Off the airwaves, she courted controversy in 2017 with an article in the Sunday Times magazine in which she questioned the claims of transgender women to be considered “real women”. The article was headlined: “Jenni Murray: be trans, be proud – but don’t call yourself a real woman.” She wrote: “I know that in writing this article I am entering into the most controversial and, at times, vicious, vulgar and threatening debate of our day. I’m diving headfirst into deep and dangerous waters.” The response was swift, with the campaigns director of Stonewall condemning her views as hurtful. She was then forced to pull out of an Oxford University talk following a backlash over her comments.
Tony Hall, the outgoing director general of the BBC said: “Jenni Murray is a remarkable broadcaster and few have matched her outstanding contribution to the BBC and our audience.
“For more than three decades, Jenni has been an unmistakable and warm voice that has interviewed many of the most well-known women in the world, and helped illuminate issues that matter. The radio airwaves won’t be the same without her.”
Mohit Bakaya, the controller of Radio 4, said: “Jenni is one of the most loved voices on Radio 4. For more than 30 years she has tackled important issues on behalf of listeners, opening up sometimes difficult conversations about the experience of women and shining a light on subjects that have often been sadly neglected.
“I want to thank her for her wonderful commitment to Woman’s Hour, to Radio 4 in general and for the passion she has shown for the topics explored during her time on the programme. I wish her the very best with her plans for the future.”
A new Woman’s Hour presenter will be announced in due course, according to the BBC.
Highlights of Jenni Murray’s three decades on Woman’s Hour
Hillary Clinton, interviewed by Murray in 2014, was asked why she had stayed in her marriage despite its humiliations. Murray said Clinton went on to give her “the most fabulous interview. When I asked her why, when her husband had humiliated her on so many occasions, she had remained with him, she spoke of marriage being a friendship, not necessarily about sex. She said: ‘When we met we were at university, where we started a conversation. We are still having that conversation.’”
Monica Lewinsky, meanwhile, when she was interviewed years earlier, was questioned over why she had not washed that stain from her dress.
Tessa Jowell was asked: “As the feminist you are, are we to believe that you signed for a mortgage loan on your house for your husband, without knowing exactly how it was going to be paid back?”

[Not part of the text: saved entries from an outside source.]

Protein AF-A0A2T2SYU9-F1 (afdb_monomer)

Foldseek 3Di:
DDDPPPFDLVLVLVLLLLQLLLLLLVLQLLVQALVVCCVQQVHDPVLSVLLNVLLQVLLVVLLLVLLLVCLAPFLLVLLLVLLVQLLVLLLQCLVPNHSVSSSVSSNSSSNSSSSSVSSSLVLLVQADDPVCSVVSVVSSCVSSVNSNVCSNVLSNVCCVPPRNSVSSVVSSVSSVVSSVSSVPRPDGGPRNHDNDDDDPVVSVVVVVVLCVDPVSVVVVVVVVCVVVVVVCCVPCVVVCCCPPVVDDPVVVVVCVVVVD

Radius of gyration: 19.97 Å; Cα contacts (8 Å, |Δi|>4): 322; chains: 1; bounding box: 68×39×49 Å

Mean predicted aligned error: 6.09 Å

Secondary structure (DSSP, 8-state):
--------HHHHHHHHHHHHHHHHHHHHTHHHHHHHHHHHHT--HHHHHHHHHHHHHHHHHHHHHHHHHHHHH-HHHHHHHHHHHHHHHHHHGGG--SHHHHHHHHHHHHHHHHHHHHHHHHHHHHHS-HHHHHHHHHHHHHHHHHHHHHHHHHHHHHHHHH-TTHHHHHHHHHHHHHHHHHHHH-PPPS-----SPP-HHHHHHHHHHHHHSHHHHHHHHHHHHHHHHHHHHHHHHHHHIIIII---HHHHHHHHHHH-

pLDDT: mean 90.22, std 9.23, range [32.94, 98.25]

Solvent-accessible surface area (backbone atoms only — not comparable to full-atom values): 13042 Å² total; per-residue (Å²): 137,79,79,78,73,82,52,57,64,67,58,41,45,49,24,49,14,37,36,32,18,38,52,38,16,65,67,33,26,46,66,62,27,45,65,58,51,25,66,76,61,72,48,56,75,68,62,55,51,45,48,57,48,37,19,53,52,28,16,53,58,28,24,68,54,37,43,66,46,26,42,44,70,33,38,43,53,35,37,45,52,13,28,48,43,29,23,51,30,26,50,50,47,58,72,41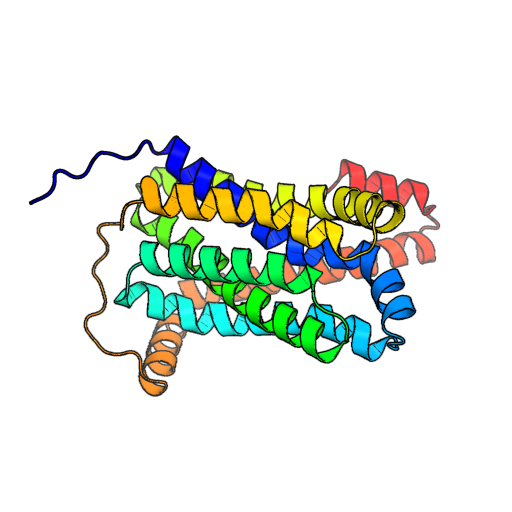,86,44,64,67,55,38,42,52,34,29,30,51,31,8,36,14,43,8,22,38,57,41,26,49,58,53,38,40,58,54,60,40,59,81,91,46,30,64,60,54,46,50,53,25,52,46,18,28,53,53,14,38,66,49,13,38,61,50,15,36,56,34,21,79,75,76,33,66,41,46,37,40,46,61,40,21,52,49,19,44,51,17,31,52,42,38,72,74,48,44,68,70,55,94,57,88,56,45,88,68,82,89,42,74,70,52,52,52,49,53,51,51,57,47,61,69,36,67,67,52,43,50,51,52,50,51,51,52,51,50,53,51,51,50,51,51,47,70,66,44,47,61,57,45,38,40,75,76,72,62,52,51,74,67,58,53,50,49,47,48,72,74,68,104

Sequence (260 aa):
MTNPKTSNPYLILFALWLMMFSASSQLIIMVPILPEIAETLGVNAFWRGMLLTAYALSLGVSALITGPASDRIGRRLILLYGTALMAVTLVLHTVAENYVLLFSMRLLAGVGGGMLTSGSVAYVGDYFPYEQRGWANGWVMSGTAFGQVAGIPIGKVLATGFGYRWPFLMFALPMALSAVLIWRYVPQPDAELDEKRLTPSRLVEKYRNVLQGSDAVNAVASYLLMFSGFGLFTSFLPSWLESTVGVSGYEIALLFAIGG

Nearest PDB structures (foldseek):
  6gv1-assembly1_A  TM=8.979E-01  e=5.125E-08  Escherichia coli K-12
  4zow-assembly1_A  TM=8.139E-01  e=3.759E-08  Escherichia coli K-12
  6euq-assembly1_A  TM=8.075E-01  e=3.759E-08  Escherichia coli K-12
  6oop-assembly1_A  TM=8.065E-01  e=7.979E-08  Escherichia coli
  6vrz-assembly1_A  TM=7.984E-01  e=1.041E-07  Escherichia coli

Structure (mmCIF, N/CA/C/O backbone):
data_AF-A0A2T2SYU9-F1
#
_entry.id   AF-A0A2T2SYU9-F1
#
loop_
_atom_site.group_PDB
_atom_site.id
_atom_site.type_symbol
_atom_site.label_atom_id
_atom_site.label_alt_id
_atom_site.label_comp_id
_atom_site.label_asym_id
_atom_site.label_entity_id
_atom_site.label_seq_id
_atom_site.pdbx_PDB_ins_code
_atom_site.Cartn_x
_atom_site.Cartn_y
_atom_site.Cartn_z
_atom_site.occupancy
_atom_site.B_iso_or_equiv
_atom_site.auth_seq_id
_atom_site.auth_comp_id
_atom_site.auth_asym_id
_atom_site.auth_atom_id
_atom_site.pdbx_PDB_model_num
ATOM 1 N N . MET A 1 1 ? -32.062 -6.181 14.246 1.00 33.66 1 MET A N 1
ATOM 2 C CA . MET A 1 1 ? -31.095 -6.789 15.184 1.00 33.66 1 MET A CA 1
ATOM 3 C C . MET A 1 1 ? -30.547 -8.052 14.531 1.00 33.66 1 MET A C 1
ATOM 5 O O . MET A 1 1 ? -31.130 -9.118 14.662 1.00 33.66 1 MET A O 1
ATOM 9 N N . THR A 1 2 ? -29.523 -7.916 13.690 1.00 36.19 2 THR A N 1
ATOM 10 C CA . THR A 1 2 ? -28.922 -9.047 12.970 1.00 36.19 2 THR A CA 1
ATOM 11 C C . THR A 1 2 ? -27.784 -9.611 13.805 1.00 36.19 2 THR A C 1
ATOM 13 O O . THR A 1 2 ? -26.789 -8.929 14.024 1.00 36.19 2 THR A O 1
ATOM 16 N N . ASN A 1 3 ? -27.977 -10.840 14.274 1.00 32.94 3 ASN A N 1
ATOM 17 C CA . ASN A 1 3 ? -27.017 -11.690 14.975 1.00 32.94 3 ASN A CA 1
ATOM 18 C C . ASN A 1 3 ? -25.593 -11.525 14.384 1.00 32.94 3 ASN A C 1
ATOM 20 O O . ASN A 1 3 ? -25.440 -11.773 13.179 1.00 32.94 3 ASN A O 1
ATOM 24 N N . PRO A 1 4 ? -24.567 -11.087 15.144 1.00 44.06 4 PRO A N 1
ATOM 25 C CA . PRO A 1 4 ? -23.221 -10.974 14.608 1.00 44.06 4 PRO A CA 1
ATOM 26 C C . PRO A 1 4 ? -22.724 -12.399 14.385 1.00 44.06 4 PRO A C 1
ATOM 28 O O . PRO A 1 4 ? -22.363 -13.106 15.321 1.00 44.06 4 PRO A O 1
ATOM 31 N N . LYS A 1 5 ? -22.764 -12.863 13.130 1.00 50.50 5 LYS A N 1
ATOM 32 C CA . LYS A 1 5 ? -22.030 -14.067 12.743 1.00 50.50 5 LYS A CA 1
ATOM 33 C C . LYS A 1 5 ? -20.597 -13.829 13.196 1.00 50.50 5 LYS A C 1
ATOM 35 O O . LYS A 1 5 ? -19.960 -12.905 12.697 1.00 50.50 5 LYS A O 1
ATOM 40 N N . THR A 1 6 ? -20.137 -14.628 14.153 1.00 61.19 6 THR A N 1
ATOM 41 C CA . THR A 1 6 ? -18.743 -14.717 14.570 1.00 61.19 6 THR A CA 1
ATOM 42 C C . THR A 1 6 ? -17.947 -15.152 13.348 1.00 61.19 6 THR A C 1
ATOM 44 O O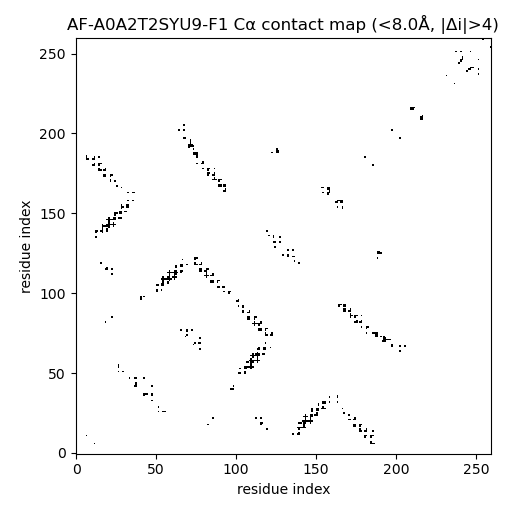 . THR A 1 6 ? -17.788 -16.335 13.048 1.00 61.19 6 THR A O 1
ATOM 47 N N . SER A 1 7 ? -17.559 -14.174 12.536 1.00 71.31 7 SER A N 1
ATOM 48 C CA . SER A 1 7 ? -16.764 -14.406 11.347 1.00 71.31 7 SER A CA 1
ATOM 49 C C . SER A 1 7 ? -15.492 -15.124 11.764 1.00 71.31 7 SER A C 1
ATOM 51 O O . SER A 1 7 ? -14.825 -14.715 12.714 1.00 71.31 7 SER A O 1
ATOM 53 N N . ASN A 1 8 ? -15.175 -16.212 11.062 1.00 88.62 8 ASN A N 1
ATOM 54 C CA . ASN A 1 8 ? -14.002 -17.018 11.360 1.00 88.62 8 ASN A CA 1
ATOM 55 C C . ASN A 1 8 ? -12.748 -16.111 11.355 1.00 88.62 8 ASN A C 1
ATOM 57 O O . ASN A 1 8 ? -12.445 -15.528 10.308 1.00 88.62 8 ASN A O 1
ATOM 61 N N . PRO A 1 9 ? -12.018 -15.985 12.482 1.00 89.50 9 PRO A N 1
ATOM 62 C CA . PRO A 1 9 ? -10.882 -15.073 12.594 1.00 89.50 9 PRO A CA 1
ATOM 63 C C . PRO A 1 9 ? -9.786 -15.381 11.569 1.00 89.50 9 PRO A C 1
ATOM 65 O O . PRO A 1 9 ? -9.156 -14.460 11.058 1.00 89.50 9 PRO A O 1
ATOM 68 N N . TYR A 1 10 ? -9.615 -16.646 11.177 1.00 93.12 10 TYR A N 1
ATOM 69 C CA . TYR A 1 10 ? -8.654 -17.036 10.145 1.00 93.12 10 TYR A CA 1
ATOM 70 C C . TYR A 1 10 ? -9.034 -16.512 8.755 1.00 93.12 10 TYR A C 1
ATOM 72 O O . TYR A 1 10 ? -8.154 -16.128 7.991 1.00 93.12 10 TYR A O 1
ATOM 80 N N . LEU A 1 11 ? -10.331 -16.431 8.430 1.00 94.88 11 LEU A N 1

Few guests had disappointed her, Murray said in a Radio Times interview in 2017. “People who are really top-ranking make the effort to give the very best of themselves.” Oprah Winfrey was a case in point. “She didn’t make any bones about her weight going up and down. She said: ‘What kind of a life is it without a French fry ever?’”

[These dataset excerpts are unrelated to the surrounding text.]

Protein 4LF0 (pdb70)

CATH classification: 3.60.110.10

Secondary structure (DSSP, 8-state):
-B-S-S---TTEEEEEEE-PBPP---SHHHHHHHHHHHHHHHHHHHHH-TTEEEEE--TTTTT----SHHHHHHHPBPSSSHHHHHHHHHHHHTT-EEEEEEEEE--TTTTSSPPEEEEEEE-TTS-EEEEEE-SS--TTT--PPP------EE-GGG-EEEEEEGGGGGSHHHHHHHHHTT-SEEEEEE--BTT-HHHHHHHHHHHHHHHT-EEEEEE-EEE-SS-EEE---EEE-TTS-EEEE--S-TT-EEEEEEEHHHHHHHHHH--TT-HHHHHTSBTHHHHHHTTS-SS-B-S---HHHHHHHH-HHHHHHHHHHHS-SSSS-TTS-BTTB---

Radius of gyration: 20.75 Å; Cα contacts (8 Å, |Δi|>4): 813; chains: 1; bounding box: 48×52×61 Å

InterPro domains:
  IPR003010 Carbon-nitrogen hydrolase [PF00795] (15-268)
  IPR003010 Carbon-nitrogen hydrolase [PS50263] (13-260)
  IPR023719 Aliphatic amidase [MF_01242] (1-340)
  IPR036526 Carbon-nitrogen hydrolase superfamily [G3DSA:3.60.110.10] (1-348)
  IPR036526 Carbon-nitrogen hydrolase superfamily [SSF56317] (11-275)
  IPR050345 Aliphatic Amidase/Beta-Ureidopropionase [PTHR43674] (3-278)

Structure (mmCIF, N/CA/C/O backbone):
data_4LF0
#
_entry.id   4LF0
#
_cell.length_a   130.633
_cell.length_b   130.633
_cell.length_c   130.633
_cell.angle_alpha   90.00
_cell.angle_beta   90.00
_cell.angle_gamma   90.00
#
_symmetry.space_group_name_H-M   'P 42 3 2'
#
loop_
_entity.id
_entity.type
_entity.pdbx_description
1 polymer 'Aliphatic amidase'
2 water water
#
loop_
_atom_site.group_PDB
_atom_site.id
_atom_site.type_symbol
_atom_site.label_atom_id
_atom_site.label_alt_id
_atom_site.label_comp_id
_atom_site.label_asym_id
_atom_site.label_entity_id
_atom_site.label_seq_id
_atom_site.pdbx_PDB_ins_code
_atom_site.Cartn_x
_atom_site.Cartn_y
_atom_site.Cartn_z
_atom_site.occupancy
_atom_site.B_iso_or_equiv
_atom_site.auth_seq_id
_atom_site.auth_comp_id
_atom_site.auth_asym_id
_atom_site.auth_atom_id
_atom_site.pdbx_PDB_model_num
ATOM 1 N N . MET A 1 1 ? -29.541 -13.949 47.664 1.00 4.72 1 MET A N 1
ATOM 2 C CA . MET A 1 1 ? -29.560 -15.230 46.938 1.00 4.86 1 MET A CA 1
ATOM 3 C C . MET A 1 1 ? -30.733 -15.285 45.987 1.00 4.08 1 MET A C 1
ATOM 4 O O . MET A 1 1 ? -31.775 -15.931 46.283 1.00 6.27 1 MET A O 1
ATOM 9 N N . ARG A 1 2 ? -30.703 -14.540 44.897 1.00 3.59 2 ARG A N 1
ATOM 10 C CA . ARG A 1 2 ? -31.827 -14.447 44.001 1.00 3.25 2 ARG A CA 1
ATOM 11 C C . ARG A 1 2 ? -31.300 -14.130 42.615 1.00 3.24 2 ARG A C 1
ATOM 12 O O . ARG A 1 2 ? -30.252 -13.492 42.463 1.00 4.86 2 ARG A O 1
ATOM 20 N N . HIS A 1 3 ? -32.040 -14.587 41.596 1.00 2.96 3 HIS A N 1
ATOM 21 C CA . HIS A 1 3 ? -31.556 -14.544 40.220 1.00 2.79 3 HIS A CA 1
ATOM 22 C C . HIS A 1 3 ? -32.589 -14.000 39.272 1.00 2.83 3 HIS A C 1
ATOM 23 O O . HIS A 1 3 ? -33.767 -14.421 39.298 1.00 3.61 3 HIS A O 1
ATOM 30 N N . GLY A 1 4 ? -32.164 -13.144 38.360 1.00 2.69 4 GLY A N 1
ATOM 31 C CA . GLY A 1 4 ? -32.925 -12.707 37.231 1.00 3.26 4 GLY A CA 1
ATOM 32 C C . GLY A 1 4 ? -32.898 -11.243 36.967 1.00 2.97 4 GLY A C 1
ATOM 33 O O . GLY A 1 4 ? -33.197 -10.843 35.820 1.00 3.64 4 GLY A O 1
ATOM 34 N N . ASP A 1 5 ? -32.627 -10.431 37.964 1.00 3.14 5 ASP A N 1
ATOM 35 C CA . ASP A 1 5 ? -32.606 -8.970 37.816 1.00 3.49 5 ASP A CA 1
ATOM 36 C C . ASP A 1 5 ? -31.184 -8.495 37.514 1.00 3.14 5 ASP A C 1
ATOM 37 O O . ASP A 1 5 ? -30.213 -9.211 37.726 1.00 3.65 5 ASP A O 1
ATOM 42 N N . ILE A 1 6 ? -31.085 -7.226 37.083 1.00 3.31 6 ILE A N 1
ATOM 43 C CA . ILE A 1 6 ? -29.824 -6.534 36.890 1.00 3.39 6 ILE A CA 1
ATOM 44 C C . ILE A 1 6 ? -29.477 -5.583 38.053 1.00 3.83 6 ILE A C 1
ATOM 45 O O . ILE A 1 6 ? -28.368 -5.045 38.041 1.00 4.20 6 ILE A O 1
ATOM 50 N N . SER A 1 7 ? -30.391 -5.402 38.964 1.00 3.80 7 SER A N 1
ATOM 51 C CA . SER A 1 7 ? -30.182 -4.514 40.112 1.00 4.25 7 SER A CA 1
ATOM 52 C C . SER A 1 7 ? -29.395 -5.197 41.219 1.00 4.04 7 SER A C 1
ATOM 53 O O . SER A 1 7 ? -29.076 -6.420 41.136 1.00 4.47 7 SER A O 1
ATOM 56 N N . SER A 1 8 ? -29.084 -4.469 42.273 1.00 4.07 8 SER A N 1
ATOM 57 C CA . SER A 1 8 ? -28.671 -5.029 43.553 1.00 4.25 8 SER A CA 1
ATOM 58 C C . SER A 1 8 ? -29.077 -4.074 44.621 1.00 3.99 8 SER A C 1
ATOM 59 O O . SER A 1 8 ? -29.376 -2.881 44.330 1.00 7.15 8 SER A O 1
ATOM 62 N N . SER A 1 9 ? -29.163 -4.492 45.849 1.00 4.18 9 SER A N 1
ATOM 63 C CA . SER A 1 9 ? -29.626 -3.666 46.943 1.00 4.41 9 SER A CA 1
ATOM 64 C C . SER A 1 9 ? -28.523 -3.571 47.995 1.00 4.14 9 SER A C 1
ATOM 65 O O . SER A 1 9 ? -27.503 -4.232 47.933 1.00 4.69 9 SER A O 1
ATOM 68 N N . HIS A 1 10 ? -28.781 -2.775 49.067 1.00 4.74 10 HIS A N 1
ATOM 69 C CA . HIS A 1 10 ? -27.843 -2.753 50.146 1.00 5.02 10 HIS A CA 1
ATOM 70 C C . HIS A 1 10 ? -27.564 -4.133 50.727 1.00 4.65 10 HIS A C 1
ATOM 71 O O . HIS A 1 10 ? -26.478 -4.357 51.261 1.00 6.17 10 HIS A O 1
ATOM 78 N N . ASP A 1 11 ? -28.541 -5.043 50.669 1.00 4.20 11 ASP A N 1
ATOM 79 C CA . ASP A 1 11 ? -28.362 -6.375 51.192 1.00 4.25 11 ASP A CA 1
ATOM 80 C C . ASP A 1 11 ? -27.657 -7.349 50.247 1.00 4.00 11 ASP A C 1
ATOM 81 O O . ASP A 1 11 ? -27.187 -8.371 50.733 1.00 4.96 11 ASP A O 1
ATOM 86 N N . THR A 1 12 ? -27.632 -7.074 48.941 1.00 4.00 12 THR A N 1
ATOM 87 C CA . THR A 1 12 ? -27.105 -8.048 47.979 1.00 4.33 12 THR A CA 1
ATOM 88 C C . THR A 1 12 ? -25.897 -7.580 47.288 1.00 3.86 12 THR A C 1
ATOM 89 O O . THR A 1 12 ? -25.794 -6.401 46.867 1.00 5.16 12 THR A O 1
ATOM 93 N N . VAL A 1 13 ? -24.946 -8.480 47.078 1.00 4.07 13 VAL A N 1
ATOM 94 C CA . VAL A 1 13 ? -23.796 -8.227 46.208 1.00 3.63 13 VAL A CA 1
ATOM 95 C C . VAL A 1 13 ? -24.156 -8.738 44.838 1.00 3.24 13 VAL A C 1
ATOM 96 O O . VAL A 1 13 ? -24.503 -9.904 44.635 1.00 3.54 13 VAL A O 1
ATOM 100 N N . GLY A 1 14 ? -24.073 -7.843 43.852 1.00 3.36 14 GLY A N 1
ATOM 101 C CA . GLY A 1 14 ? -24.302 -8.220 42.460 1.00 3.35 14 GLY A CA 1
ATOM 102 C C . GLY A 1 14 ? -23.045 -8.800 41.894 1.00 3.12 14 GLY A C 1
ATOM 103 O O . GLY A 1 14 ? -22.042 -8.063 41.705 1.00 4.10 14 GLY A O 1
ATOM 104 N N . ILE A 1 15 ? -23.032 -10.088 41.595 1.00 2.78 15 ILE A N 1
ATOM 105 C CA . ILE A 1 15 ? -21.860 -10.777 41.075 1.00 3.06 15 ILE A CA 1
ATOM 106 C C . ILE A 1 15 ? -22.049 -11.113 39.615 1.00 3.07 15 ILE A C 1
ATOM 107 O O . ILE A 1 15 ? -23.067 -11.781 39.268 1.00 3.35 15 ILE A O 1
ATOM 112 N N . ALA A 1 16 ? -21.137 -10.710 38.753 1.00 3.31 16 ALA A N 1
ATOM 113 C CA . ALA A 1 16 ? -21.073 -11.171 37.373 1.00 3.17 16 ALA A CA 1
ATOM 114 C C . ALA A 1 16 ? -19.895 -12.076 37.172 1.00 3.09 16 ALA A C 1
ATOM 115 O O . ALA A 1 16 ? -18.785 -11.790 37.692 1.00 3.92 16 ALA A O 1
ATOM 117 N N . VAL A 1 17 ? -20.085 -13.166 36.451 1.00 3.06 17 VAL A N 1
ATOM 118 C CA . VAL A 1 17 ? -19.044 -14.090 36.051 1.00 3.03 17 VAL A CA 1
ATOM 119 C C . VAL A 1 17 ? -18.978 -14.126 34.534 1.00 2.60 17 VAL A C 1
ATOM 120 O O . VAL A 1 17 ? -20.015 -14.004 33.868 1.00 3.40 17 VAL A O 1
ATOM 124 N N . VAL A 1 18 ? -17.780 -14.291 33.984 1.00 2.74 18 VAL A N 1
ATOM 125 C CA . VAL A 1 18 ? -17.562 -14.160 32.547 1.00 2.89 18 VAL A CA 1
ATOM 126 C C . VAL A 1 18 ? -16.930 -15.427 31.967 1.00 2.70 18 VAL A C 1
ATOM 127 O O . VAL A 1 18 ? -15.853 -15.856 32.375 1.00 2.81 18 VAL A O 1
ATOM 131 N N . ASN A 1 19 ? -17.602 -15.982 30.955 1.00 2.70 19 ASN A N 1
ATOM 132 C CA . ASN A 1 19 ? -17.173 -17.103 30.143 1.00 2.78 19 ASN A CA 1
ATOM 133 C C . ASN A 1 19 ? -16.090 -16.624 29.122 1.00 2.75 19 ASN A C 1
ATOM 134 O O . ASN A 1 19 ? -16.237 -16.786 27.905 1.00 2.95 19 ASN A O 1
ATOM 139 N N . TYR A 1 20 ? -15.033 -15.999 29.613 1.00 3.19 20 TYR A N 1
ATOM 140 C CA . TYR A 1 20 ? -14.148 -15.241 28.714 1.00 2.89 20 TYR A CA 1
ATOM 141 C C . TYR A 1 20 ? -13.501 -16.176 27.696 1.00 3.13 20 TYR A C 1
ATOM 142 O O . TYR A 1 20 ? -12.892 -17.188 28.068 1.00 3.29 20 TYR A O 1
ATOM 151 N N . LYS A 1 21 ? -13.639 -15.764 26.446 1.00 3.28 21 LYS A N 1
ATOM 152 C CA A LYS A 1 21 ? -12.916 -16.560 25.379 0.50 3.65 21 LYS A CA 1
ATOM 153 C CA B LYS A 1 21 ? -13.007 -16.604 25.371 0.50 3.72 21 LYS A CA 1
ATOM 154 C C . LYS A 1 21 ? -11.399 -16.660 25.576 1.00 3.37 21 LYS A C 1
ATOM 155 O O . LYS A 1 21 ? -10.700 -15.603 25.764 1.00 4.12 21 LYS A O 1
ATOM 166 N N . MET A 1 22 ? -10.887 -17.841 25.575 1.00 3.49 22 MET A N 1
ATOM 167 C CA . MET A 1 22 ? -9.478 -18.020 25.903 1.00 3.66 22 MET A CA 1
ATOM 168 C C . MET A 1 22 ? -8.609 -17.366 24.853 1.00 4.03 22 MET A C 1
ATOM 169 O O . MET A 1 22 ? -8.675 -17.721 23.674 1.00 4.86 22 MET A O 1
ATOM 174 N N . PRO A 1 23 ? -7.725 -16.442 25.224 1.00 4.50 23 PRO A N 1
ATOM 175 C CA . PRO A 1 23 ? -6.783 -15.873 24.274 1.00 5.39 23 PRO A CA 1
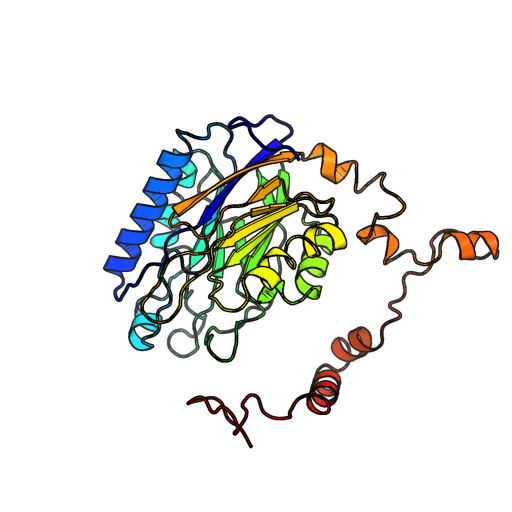ATOM 176 C C . PRO A 1 23 ? -5.712 -16.873 23.884 1.00 4.86 23 PRO A C 1
ATOM 177 O O . PRO A 1 23 ? -5.385 -17.762 24.581 1.00 5.23 23 PRO A O 1
ATOM 181 N N . ARG A 1 24 ? -5.159 -16.639 22.710 1.00 5.78 24 ARG A N 1
ATOM 182 C CA A ARG A 1 24 ? -3.883 -17.372 22.350 0.56 7.66 24 ARG A CA 1
ATOM 183 C CA B ARG A 1 24 ? -4.083 -17.257 21.964 0.44 5.90 24 ARG A CA 1
ATOM 184 C C . ARG A 1 24 ? -2.813 -16.285 21.771 1.00 6.90 24 ARG A C 1
ATOM 185 O O . ARG A 1 24 ? -2.867 -15.645 20.736 1.00 8.62 24 ARG A O 1
ATOM 200 N N . LEU A 1 25 ? -2.037 -16.041 22.842 1.00 7.21 25 LEU A N 1
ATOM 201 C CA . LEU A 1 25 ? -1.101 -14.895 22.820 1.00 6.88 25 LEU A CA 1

Among the more awkward was her interview with Margaret Thatcher, who had, said Murray, “these blue eyes that bore into you”. There was an uncomfortable meeting in 1993 after she had been ousted as prime minister. Murray asked how she had dealt with sexist comments, such as Alan Clark’s reference to her “pretty ankles”, or François Mitterrand saying she had “the eyes of Caligula and the lips of Marilyn Monroe”.
“She looked at me and didn’t speak,” Murray recalled. It later struck her that perhaps Thatcher’s press secretary had not shown her every newspaper cutting, and that “when I put those things to her, she was genuinely shocked”.